##### Stored data #####

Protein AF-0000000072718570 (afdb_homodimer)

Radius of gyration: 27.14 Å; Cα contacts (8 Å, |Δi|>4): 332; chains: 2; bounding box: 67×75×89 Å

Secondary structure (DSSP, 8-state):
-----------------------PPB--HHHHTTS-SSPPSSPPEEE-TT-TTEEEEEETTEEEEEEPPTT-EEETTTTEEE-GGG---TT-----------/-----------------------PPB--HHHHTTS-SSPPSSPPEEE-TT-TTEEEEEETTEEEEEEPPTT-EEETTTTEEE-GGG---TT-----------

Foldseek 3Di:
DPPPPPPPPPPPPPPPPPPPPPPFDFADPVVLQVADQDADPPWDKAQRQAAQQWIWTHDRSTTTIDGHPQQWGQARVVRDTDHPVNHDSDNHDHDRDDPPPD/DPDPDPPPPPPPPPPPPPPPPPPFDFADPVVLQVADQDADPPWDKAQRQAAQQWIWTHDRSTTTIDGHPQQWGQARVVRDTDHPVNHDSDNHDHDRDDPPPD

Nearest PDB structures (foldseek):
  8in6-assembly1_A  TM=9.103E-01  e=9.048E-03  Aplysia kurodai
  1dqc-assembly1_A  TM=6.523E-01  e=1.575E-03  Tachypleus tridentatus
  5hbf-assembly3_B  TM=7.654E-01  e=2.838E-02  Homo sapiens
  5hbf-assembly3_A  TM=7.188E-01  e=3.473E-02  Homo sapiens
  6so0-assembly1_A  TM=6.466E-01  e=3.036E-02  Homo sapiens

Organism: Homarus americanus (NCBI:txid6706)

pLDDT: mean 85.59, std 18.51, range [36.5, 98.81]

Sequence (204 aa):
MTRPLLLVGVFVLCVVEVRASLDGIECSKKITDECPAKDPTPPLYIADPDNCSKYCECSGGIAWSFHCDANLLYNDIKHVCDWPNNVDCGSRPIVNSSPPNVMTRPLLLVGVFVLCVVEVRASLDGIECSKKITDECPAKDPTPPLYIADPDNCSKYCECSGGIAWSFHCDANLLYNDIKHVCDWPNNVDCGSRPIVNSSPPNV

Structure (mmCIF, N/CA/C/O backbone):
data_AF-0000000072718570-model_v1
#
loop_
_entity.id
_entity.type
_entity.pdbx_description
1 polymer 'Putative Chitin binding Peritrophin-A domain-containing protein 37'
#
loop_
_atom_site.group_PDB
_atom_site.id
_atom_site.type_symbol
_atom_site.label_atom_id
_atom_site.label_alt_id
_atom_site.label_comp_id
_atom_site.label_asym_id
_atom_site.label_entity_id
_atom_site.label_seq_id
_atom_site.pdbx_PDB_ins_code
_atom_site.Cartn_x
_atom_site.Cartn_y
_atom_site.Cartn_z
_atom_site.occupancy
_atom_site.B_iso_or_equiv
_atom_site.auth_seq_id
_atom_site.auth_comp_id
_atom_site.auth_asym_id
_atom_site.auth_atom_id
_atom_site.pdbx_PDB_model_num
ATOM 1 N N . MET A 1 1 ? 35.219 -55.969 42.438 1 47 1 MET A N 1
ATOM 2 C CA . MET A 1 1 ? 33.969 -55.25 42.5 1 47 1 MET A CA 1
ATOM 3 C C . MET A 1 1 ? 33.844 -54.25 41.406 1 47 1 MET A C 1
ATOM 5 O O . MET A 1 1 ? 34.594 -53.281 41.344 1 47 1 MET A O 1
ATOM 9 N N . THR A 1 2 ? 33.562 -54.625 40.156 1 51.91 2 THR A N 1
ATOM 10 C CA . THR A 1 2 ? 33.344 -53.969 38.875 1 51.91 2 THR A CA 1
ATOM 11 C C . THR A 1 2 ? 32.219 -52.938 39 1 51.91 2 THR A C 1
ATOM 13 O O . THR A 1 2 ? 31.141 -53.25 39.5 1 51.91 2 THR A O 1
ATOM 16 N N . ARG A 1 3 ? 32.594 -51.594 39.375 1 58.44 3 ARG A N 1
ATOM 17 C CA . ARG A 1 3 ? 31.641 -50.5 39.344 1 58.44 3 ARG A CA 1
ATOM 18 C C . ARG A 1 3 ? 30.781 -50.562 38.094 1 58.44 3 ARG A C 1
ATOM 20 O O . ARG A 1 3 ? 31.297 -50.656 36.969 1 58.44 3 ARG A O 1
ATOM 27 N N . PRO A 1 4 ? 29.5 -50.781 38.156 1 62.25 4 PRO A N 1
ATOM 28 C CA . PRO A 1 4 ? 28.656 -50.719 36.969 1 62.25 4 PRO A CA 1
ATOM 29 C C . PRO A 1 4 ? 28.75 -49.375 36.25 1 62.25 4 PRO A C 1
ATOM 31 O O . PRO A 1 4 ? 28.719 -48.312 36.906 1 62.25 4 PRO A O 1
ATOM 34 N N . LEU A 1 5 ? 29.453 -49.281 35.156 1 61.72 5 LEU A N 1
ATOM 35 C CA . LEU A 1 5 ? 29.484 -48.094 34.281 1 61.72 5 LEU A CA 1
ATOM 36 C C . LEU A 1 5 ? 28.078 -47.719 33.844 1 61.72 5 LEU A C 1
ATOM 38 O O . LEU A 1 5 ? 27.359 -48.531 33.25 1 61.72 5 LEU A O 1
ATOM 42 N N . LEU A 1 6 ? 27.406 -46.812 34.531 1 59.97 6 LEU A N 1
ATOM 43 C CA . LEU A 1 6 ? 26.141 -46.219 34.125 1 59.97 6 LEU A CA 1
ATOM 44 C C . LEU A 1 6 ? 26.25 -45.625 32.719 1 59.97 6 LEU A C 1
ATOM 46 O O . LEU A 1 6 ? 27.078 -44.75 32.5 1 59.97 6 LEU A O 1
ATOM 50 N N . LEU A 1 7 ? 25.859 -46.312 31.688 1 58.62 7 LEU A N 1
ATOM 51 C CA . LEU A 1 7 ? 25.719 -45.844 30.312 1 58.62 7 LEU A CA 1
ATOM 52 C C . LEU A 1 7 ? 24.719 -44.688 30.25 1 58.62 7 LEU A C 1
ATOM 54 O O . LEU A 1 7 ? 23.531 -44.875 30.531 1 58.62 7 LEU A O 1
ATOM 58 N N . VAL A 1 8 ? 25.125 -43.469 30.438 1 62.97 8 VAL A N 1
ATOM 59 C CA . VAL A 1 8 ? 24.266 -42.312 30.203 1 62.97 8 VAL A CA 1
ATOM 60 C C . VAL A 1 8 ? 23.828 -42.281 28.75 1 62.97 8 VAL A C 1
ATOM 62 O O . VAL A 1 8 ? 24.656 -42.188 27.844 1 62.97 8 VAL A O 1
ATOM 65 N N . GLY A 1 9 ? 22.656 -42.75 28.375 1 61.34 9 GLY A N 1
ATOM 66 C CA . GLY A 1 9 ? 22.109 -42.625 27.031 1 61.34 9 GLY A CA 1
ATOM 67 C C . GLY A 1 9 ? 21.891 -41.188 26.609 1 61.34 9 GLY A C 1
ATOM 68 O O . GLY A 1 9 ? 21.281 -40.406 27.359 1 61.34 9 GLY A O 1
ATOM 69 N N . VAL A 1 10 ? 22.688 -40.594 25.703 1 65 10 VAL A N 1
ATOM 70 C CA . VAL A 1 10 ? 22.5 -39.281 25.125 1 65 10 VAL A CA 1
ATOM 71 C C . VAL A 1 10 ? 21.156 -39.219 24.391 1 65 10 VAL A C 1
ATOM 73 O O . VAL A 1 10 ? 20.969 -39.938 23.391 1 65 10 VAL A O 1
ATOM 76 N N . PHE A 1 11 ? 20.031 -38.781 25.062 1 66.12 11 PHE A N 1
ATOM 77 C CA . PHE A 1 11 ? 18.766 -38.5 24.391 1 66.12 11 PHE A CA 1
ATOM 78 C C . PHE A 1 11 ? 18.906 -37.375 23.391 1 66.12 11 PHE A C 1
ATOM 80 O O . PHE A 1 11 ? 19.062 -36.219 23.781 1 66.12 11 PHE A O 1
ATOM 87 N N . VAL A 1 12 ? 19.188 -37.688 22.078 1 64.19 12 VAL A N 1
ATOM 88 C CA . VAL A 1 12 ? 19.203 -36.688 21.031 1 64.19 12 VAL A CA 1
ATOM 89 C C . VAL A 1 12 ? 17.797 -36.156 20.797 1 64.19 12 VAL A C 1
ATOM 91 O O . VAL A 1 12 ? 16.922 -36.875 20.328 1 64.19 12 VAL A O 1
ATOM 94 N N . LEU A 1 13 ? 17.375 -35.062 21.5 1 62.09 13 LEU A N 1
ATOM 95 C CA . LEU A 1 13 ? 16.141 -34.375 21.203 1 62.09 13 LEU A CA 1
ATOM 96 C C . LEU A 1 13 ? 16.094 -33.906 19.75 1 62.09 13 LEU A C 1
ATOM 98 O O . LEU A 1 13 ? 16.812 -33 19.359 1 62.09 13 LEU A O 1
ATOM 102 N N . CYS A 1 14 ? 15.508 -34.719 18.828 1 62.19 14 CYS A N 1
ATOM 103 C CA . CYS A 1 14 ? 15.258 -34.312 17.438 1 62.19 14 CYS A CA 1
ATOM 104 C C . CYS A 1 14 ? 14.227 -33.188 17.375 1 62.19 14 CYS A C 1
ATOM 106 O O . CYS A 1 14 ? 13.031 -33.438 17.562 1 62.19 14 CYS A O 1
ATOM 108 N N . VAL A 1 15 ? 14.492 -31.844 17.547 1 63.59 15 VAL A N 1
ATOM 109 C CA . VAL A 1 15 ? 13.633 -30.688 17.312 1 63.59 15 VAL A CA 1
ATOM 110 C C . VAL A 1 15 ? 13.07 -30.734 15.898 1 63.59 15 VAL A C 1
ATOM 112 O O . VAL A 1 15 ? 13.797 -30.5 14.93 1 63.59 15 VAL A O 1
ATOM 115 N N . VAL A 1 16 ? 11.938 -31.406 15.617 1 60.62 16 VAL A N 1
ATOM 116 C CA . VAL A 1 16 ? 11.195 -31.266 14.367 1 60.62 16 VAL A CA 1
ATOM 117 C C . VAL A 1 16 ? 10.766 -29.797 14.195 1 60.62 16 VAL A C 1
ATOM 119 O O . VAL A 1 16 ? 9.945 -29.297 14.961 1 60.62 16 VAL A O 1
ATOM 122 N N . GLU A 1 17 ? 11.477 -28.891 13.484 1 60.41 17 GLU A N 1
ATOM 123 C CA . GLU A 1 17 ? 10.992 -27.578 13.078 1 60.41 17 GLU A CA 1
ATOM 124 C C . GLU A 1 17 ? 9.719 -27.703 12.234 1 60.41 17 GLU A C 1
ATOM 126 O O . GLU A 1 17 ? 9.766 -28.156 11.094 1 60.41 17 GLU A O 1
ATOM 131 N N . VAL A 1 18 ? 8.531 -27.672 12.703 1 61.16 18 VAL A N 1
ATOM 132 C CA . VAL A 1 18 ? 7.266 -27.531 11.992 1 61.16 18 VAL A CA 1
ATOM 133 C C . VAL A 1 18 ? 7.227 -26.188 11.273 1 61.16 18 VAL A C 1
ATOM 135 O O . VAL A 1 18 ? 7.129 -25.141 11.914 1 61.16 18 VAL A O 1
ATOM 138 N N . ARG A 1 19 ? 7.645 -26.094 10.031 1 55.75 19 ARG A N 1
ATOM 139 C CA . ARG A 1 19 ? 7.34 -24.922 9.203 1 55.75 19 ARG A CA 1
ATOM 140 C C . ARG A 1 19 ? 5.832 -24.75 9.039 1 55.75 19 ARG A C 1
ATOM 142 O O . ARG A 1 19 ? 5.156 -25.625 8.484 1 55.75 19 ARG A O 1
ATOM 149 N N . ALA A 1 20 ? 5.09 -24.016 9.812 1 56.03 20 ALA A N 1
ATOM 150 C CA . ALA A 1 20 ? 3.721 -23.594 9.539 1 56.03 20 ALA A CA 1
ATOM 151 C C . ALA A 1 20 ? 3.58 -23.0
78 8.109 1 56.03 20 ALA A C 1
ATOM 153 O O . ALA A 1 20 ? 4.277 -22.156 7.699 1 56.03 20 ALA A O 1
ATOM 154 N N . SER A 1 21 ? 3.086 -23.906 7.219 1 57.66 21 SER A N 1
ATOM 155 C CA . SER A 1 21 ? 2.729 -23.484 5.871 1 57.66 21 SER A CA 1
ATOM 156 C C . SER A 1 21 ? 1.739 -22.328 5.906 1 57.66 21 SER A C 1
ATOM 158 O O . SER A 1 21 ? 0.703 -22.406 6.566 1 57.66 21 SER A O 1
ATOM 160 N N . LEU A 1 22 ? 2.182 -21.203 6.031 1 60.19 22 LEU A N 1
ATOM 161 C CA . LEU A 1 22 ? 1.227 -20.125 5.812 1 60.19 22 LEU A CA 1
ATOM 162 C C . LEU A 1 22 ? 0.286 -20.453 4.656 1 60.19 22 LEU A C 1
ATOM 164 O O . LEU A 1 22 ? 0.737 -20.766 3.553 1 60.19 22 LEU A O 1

#####

Aim of the task:
Your response should hold the lines from the first line of the entries above through the line with "Nearest PDB structures", each retyped exactly, and nothing else.

Exercise response:
Protein AF-0000000072718570 (afdb_homodimer)

Radius of gyration: 27.14 Å; Cα contacts (8 Å, |Δi|>4): 332; chains: 2; bounding box: 67×75×89 Å

Secondary structure (DSSP, 8-state):
-----------------------PPB--HHHHTTS-SSPPSSPPEEE-TT-TTEEEEEETTEEEEEEPPTT-EEETTTTEEE-GGG---TT-----------/-----------------------PPB--HHHHTTS-SSPPSSPPEEE-TT-TTEEEEEETTEEEEEEPPTT-EEETTTTEEE-GGG---TT-----------

Foldseek 3Di:
DPPPPPPPPPPPPPPPPPPPPPPFDFADPVVLQVADQDADPPWDKAQRQAAQQWIWTHDRSTTTIDGHPQQWGQARVVRDTDHPVNHDSDNHDHDRDDPPPD/DPDPDPPPPPPPPPPPPPPPPPPFDFADPVVLQVADQDADPPWDKAQRQAAQQWIWTHDRSTTTIDGHPQQWGQARVVRDTDHPVNHDSDNHDHDRDDPPPD

Nearest PDB structures (foldseek):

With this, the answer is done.